American forces based on a hill outside the town have urged Zadran to back off, a US military spokesman said, but they avoided close involvement since their priority was to fight Islamist guerrillas, not guarantee security. It was up to the interim government to resolve the problem.
That makes partial sense. Warlord clashes in Afghanistan tend to be within, not between, ethnic groups, with the conflict dynamics buried in tribal and personal issues all but impenetrable to outsiders. In Gardez for instance the warring parties are all Pashtun, the country's largest ethnic group.
It suits the Tajiks who dominate the government in Kabul to let Pashtuns fight in the run-up to next month's loya jirga, a traditional assembly, because that way the more united Tajiks stand a better chance of retaining power.
Expecting the government to resolve the fighting, therefore, is deluded, especially since Zadran is leader of a powerful Pashtun tribe and brother of the minister for tribal affairs. Even if Kabul did want to rein him in, the national army (currently 600 hastily trained men) is years away from effectiveness.
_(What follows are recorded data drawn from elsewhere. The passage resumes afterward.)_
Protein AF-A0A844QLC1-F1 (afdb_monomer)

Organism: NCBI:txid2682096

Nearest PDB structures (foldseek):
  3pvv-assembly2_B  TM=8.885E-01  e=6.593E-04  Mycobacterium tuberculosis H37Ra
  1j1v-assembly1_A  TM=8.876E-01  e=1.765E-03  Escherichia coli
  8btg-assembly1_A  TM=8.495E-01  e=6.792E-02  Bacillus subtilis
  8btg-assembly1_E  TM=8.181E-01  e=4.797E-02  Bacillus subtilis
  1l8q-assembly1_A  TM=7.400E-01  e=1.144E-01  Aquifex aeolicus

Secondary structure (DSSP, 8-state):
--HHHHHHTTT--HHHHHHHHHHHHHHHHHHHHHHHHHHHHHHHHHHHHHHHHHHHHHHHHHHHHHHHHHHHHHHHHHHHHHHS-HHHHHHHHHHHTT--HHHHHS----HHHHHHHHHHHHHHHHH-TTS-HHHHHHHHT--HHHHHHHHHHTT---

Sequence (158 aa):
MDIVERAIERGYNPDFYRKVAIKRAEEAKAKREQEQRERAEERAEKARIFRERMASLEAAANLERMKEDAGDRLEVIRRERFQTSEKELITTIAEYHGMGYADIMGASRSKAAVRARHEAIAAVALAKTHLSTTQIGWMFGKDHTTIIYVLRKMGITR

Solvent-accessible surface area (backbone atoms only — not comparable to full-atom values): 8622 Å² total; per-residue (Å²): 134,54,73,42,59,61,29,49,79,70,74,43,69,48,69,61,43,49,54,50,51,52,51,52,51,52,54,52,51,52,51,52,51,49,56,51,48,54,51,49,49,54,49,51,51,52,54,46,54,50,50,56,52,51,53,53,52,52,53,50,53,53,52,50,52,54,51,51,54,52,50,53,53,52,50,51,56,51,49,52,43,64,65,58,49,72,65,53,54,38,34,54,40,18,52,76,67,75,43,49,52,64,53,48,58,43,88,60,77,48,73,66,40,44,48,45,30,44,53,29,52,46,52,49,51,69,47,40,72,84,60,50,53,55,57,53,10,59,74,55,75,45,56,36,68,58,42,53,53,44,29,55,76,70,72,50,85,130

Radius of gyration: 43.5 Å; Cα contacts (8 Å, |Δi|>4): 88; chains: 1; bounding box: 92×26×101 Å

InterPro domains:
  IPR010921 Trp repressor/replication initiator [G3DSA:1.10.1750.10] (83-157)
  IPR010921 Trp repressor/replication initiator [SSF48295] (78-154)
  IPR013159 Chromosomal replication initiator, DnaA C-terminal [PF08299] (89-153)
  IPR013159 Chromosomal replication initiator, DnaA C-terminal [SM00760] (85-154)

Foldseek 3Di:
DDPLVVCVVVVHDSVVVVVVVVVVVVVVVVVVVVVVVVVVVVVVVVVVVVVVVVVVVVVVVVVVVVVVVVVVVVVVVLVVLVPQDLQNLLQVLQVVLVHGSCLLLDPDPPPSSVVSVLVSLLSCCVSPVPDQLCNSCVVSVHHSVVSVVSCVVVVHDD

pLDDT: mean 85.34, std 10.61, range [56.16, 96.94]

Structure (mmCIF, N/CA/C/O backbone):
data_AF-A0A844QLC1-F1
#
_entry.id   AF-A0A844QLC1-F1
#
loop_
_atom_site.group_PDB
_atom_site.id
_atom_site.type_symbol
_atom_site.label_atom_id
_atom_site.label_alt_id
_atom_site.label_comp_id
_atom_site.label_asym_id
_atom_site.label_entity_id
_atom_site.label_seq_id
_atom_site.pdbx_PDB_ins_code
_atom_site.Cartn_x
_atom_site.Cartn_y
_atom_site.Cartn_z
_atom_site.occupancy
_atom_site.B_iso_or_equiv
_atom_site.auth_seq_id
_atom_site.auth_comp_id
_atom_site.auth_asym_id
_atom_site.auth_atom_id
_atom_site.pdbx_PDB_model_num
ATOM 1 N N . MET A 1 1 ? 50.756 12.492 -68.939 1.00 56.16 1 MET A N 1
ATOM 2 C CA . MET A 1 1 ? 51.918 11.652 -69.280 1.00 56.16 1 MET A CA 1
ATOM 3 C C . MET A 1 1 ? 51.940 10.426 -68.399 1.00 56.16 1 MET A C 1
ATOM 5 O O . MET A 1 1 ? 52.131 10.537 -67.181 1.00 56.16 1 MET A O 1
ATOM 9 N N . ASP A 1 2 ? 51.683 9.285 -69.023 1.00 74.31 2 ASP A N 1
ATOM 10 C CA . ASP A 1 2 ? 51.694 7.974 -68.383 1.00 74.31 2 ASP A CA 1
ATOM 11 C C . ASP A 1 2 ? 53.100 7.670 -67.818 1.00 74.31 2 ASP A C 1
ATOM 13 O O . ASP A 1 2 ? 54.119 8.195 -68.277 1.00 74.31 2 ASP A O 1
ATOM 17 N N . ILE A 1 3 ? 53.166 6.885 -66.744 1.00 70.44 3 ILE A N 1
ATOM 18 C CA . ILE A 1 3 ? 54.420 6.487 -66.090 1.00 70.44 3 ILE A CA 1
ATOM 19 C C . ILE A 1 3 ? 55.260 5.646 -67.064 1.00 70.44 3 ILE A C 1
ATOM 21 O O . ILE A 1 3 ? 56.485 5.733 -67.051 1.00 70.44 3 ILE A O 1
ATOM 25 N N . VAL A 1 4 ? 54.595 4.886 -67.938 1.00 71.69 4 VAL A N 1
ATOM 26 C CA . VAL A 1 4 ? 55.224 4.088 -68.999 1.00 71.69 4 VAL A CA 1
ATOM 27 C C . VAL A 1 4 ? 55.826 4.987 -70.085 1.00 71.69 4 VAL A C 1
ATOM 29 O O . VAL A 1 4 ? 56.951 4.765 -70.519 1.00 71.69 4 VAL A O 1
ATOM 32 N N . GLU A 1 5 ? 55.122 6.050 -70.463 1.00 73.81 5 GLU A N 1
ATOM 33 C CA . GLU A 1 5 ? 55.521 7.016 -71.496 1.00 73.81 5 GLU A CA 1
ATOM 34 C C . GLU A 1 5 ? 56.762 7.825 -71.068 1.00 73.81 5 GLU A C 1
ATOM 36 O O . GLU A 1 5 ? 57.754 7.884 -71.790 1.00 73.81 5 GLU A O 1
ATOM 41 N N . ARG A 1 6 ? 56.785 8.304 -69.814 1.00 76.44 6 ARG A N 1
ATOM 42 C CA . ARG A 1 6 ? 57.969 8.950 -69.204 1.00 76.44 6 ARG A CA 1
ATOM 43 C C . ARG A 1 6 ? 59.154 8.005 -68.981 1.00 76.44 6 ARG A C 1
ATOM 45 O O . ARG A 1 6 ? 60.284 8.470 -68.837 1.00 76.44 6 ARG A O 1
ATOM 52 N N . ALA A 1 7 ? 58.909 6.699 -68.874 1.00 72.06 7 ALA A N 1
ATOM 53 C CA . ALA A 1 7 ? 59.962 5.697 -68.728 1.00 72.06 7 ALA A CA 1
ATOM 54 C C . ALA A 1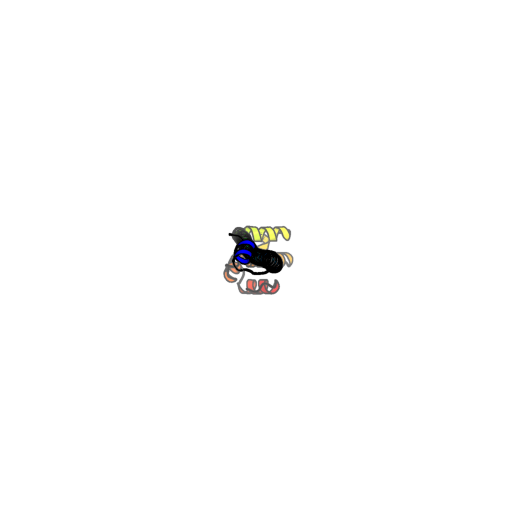 7 ? 60.639 5.402 -70.077 1.00 72.06 7 ALA A C 1
ATOM 56 O O . ALA A 1 7 ? 61.865 5.315 -70.122 1.00 72.06 7 ALA A O 1
ATOM 57 N N . ILE A 1 8 ? 59.858 5.341 -71.165 1.00 74.50 8 ILE A N 1
ATOM 58 C CA . ILE A 1 8 ? 60.348 5.175 -72.543 1.00 74.50 8 ILE A CA 1
ATOM 59 C C . ILE A 1 8 ? 61.265 6.341 -72.942 1.00 74.50 8 ILE A C 1
ATOM 61 O O . ILE A 1 8 ? 62.382 6.104 -73.394 1.00 74.50 8 ILE A O 1
ATOM 65 N N . GLU A 1 9 ? 60.849 7.590 -72.699 1.00 79.75 9 GLU A N 1
ATOM 66 C CA . GLU A 1 9 ? 61.644 8.795 -73.015 1.00 79.75 9 GLU A CA 1
ATOM 67 C C . GLU A 1 9 ? 62.993 8.859 -72.280 1.00 79.75 9 GLU A C 1
ATOM 69 O O . GLU A 1 9 ? 63.933 9.500 -72.741 1.00 79.75 9 GLU A O 1
ATOM 74 N N . ARG A 1 10 ? 63.104 8.188 -71.129 1.00 81.06 10 ARG A N 1
ATOM 75 C CA . ARG A 1 10 ? 64.323 8.137 -70.306 1.00 81.06 10 ARG A CA 1
ATOM 76 C C . ARG A 1 10 ? 65.141 6.855 -70.511 1.00 81.06 10 ARG A C 1
ATOM 78 O O . ARG A 1 10 ? 66.090 6.628 -69.767 1.00 81.06 10 ARG A O 1
ATOM 85 N N . GLY A 1 11 ? 64.782 6.023 -71.494 1.00 77.69 11 GLY A N 1
ATOM 86 C CA . GLY A 1 11 ? 65.509 4.798 -71.850 1.00 77.69 11 GLY A CA 1
ATOM 87 C C . GLY A 1 11 ? 65.275 3.602 -70.918 1.00 77.69 11 GLY A C 1
ATOM 88 O O . GLY A 1 11 ? 66.055 2.652 -70.938 1.00 77.69 11 GLY A O 1
ATOM 89 N N . TYR A 1 12 ? 64.227 3.620 -70.091 1.00 80.19 12 TYR A N 1
ATOM 90 C CA . TYR A 1 12 ? 63.902 2.517 -69.181 1.00 80.19 12 TYR A CA 1
ATOM 91 C C . TYR A 1 12 ? 62.991 1.457 -69.830 1.00 80.19 12 TYR A C 1
ATOM 93 O O . TYR A 1 12 ? 62.176 1.763 -70.698 1.00 80.19 12 TYR A O 1
ATOM 101 N N . ASN A 1 13 ? 63.082 0.202 -69.359 1.00 82.62 13 ASN A N 1
ATOM 102 C CA . ASN A 1 13 ? 62.286 -0.925 -69.863 1.00 82.62 13 ASN A CA 1
ATOM 103 C C . ASN A 1 13 ? 60.771 -0.743 -69.573 1.00 82.62 13 ASN A C 1
ATOM 105 O O . ASN A 1 13 ? 60.373 -0.773 -68.402 1.00 82.62 13 ASN A O 1
ATOM 109 N N . PRO A 1 14 ? 59.907 -0.635 -70.601 1.00 80.19 14 PRO A N 1
ATOM 110 C CA . PRO A 1 14 ? 58.478 -0.343 -70.436 1.00 80.19 14 PRO A CA 1
ATOM 111 C C . PRO A 1 14 ? 57.681 -1.430 -69.700 1.00 80.19 1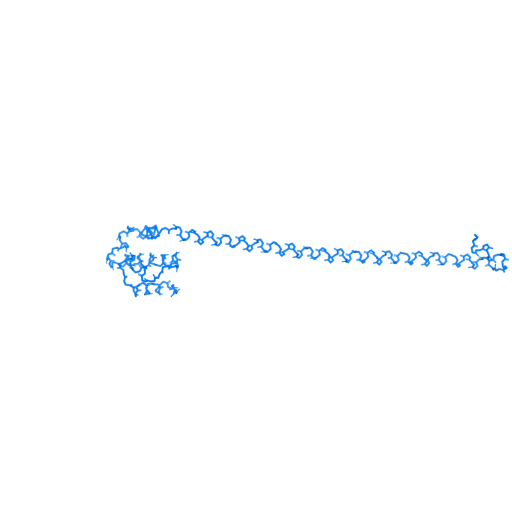4 PRO A C 1
ATOM 113 O O . PRO A 1 14 ? 56.740 -1.114 -68.970 1.00 80.19 14 PRO A O 1
ATOM 116 N N . ASP A 1 15 ? 58.052 -2.706 -69.843 1.00 81.81 15 ASP A N 1
ATOM 117 C CA . ASP A 1 15 ? 57.309 -3.828 -69.248 1.00 81.81 15 ASP A CA 1
ATOM 118 C C . ASP A 1 15 ? 57.440 -3.878 -67.726 1.00 81.81 15 ASP A C 1
ATOM 120 O O . ASP A 1 15 ? 56.498 -4.254 -67.020 1.00 81.81 15 ASP A O 1
ATOM 124 N N . PHE A 1 16 ? 58.584 -3.437 -67.198 1.00 81.12 16 PHE A N 1
ATOM 125 C CA . PHE A 1 16 ? 58.777 -3.274 -65.760 1.00 81.12 16 PHE A CA 1
ATOM 126 C C . PHE A 1 16 ? 57.830 -2.204 -65.201 1.00 81.12 16 PHE A C 1
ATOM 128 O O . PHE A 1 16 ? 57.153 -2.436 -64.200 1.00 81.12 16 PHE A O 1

The American allergy to nation building, combined with European reluctance to risk soldiers and spend money, means U.N. calls for peacekeepers to be deployed outside Kabul will go unheeded.
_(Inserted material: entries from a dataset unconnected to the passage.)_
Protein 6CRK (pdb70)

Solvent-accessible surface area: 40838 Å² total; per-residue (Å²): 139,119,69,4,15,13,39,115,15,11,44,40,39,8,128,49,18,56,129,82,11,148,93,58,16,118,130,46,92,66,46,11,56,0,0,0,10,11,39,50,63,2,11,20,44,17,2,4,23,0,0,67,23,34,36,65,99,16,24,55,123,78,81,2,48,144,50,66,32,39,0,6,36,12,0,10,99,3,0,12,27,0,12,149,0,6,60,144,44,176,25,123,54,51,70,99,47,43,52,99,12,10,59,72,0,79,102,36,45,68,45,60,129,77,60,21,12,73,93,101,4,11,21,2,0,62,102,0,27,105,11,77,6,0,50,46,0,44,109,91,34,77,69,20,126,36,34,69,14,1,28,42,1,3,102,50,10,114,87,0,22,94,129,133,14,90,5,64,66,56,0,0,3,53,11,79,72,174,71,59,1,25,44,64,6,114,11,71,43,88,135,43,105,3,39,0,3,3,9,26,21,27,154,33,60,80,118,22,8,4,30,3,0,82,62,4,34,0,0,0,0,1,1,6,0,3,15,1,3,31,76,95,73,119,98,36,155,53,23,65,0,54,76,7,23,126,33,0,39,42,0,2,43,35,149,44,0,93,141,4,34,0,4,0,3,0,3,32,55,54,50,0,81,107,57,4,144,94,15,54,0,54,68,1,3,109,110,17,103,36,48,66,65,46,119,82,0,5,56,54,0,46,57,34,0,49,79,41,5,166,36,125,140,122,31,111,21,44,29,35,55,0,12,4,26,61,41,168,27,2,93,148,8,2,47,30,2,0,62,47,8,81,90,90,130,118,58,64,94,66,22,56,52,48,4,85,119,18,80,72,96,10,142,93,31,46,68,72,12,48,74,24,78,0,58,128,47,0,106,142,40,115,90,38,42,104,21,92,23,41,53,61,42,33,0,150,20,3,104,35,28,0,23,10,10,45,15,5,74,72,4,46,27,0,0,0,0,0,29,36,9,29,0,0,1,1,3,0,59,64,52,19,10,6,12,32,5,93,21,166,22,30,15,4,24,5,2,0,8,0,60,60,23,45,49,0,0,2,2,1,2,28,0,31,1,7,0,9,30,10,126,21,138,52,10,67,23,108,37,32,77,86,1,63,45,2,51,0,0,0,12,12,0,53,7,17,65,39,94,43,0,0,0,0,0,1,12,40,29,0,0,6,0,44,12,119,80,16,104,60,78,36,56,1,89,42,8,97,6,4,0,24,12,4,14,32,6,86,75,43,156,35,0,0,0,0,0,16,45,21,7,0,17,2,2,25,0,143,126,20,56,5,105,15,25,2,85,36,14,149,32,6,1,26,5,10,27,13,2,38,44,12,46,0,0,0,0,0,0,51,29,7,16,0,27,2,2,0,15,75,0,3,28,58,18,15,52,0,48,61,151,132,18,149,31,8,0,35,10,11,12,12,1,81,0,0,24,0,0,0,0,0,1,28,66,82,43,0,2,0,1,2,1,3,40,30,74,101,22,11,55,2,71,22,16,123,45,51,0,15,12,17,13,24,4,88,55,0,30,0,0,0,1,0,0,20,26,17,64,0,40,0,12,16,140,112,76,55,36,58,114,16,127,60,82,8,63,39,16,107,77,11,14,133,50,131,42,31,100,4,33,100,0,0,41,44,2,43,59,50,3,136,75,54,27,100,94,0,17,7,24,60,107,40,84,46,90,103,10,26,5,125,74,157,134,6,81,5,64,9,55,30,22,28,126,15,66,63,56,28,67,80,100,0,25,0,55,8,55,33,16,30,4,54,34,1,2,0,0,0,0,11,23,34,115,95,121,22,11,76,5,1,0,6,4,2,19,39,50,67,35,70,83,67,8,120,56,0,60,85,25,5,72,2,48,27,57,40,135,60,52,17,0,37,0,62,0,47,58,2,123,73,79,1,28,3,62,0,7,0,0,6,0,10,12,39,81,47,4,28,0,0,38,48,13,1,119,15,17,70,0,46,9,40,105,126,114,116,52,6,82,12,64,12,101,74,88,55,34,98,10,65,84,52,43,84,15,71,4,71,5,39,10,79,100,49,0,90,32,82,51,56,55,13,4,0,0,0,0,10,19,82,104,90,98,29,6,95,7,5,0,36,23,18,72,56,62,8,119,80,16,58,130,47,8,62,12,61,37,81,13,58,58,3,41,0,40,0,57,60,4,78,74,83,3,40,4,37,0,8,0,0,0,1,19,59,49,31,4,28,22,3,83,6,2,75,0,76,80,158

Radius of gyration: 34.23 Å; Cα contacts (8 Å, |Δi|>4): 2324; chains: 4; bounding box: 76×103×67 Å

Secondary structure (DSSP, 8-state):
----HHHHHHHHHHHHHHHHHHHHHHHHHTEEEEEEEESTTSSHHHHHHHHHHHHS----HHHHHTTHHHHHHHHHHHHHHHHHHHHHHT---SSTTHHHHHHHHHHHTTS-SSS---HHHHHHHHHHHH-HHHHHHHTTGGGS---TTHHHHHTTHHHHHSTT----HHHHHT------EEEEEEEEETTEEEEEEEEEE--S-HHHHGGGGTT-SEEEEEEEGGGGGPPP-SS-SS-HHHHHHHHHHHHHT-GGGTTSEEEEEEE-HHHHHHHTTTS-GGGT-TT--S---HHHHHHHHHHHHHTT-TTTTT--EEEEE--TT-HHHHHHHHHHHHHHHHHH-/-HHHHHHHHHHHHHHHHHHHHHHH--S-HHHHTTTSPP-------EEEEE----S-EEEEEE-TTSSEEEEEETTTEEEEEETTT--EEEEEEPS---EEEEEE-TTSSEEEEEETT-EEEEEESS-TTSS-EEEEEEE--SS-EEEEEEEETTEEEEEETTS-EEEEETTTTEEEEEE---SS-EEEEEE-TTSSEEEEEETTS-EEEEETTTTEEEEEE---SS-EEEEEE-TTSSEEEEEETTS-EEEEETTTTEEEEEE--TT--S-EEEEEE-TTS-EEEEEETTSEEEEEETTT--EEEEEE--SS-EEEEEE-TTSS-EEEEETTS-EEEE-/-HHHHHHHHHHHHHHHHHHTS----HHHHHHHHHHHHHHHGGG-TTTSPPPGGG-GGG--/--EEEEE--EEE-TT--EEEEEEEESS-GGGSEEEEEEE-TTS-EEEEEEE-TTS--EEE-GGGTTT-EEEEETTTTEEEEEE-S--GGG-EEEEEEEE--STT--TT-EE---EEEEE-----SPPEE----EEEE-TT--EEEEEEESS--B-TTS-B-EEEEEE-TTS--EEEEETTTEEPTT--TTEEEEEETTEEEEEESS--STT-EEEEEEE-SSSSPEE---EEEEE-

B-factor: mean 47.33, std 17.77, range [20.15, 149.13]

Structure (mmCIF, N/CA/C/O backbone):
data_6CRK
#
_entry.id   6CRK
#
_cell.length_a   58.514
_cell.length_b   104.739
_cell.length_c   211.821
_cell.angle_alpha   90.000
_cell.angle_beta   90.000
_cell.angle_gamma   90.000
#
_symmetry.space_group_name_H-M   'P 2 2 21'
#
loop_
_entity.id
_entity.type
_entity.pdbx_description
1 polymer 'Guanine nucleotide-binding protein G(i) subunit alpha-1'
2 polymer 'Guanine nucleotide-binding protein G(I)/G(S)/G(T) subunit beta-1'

The Americans do have leverage over Zadran. Recognizing his control over the countryside, they have plied him with money and satellite phones and trained 400 of his men to bolster the hunt for al-Qaeda, despite evidence that he called in air strikes against rivals falsely identified as guerrillas.
They used some of his men to attack rebels dug into the cave complex at Shah-i-Kot, during Operation Anaconda in March, figuring their local knowledge was invaluable, and Royal Marines from the U.K. deployed near the Pakistan border have been guided by Zadran's commanders.
Last month Wardak said the Americans had stopped supporting Zadran. He looked crestfallen when told that a few hours earlier I had seen one of the warlord's English-speaking brothers joking with Americans in a Humvee. While rival warlords are hurling rockets it is not safe to go hunting guerrillas and it is bad luck for the allies that the heaviest fighting is taking place in areas where the guerrillas are thought to be hiding.
A more serious consequence is ebbing popular support for the allied campaign. The Taliban gave the people of Gardez peace after two decades of war. Their successors have wound the clock back to the era of civil war and all the allied soldiers do is watch from their hilltop base.
Noor Ahmed, whose brother died in Saturday's rocket attack, was furious. "The Americans talk about the Taliban and al-Qaeda. What is al-Qaeda to me? This is my home, my children, my land and it is all in danger because of these fighters who are with the Americans."
Wardak was ominous: "People's patience with everyone is running out, with the government, with the Americans. They are unhappy with all of us. If this keeps happening there will be something against the Americans."
As the warlords come to resemble the mujahidin who squabbled and fought, so the allies, in local eyes, will come to resemble those other outsiders who stoked mayhem, the Russians.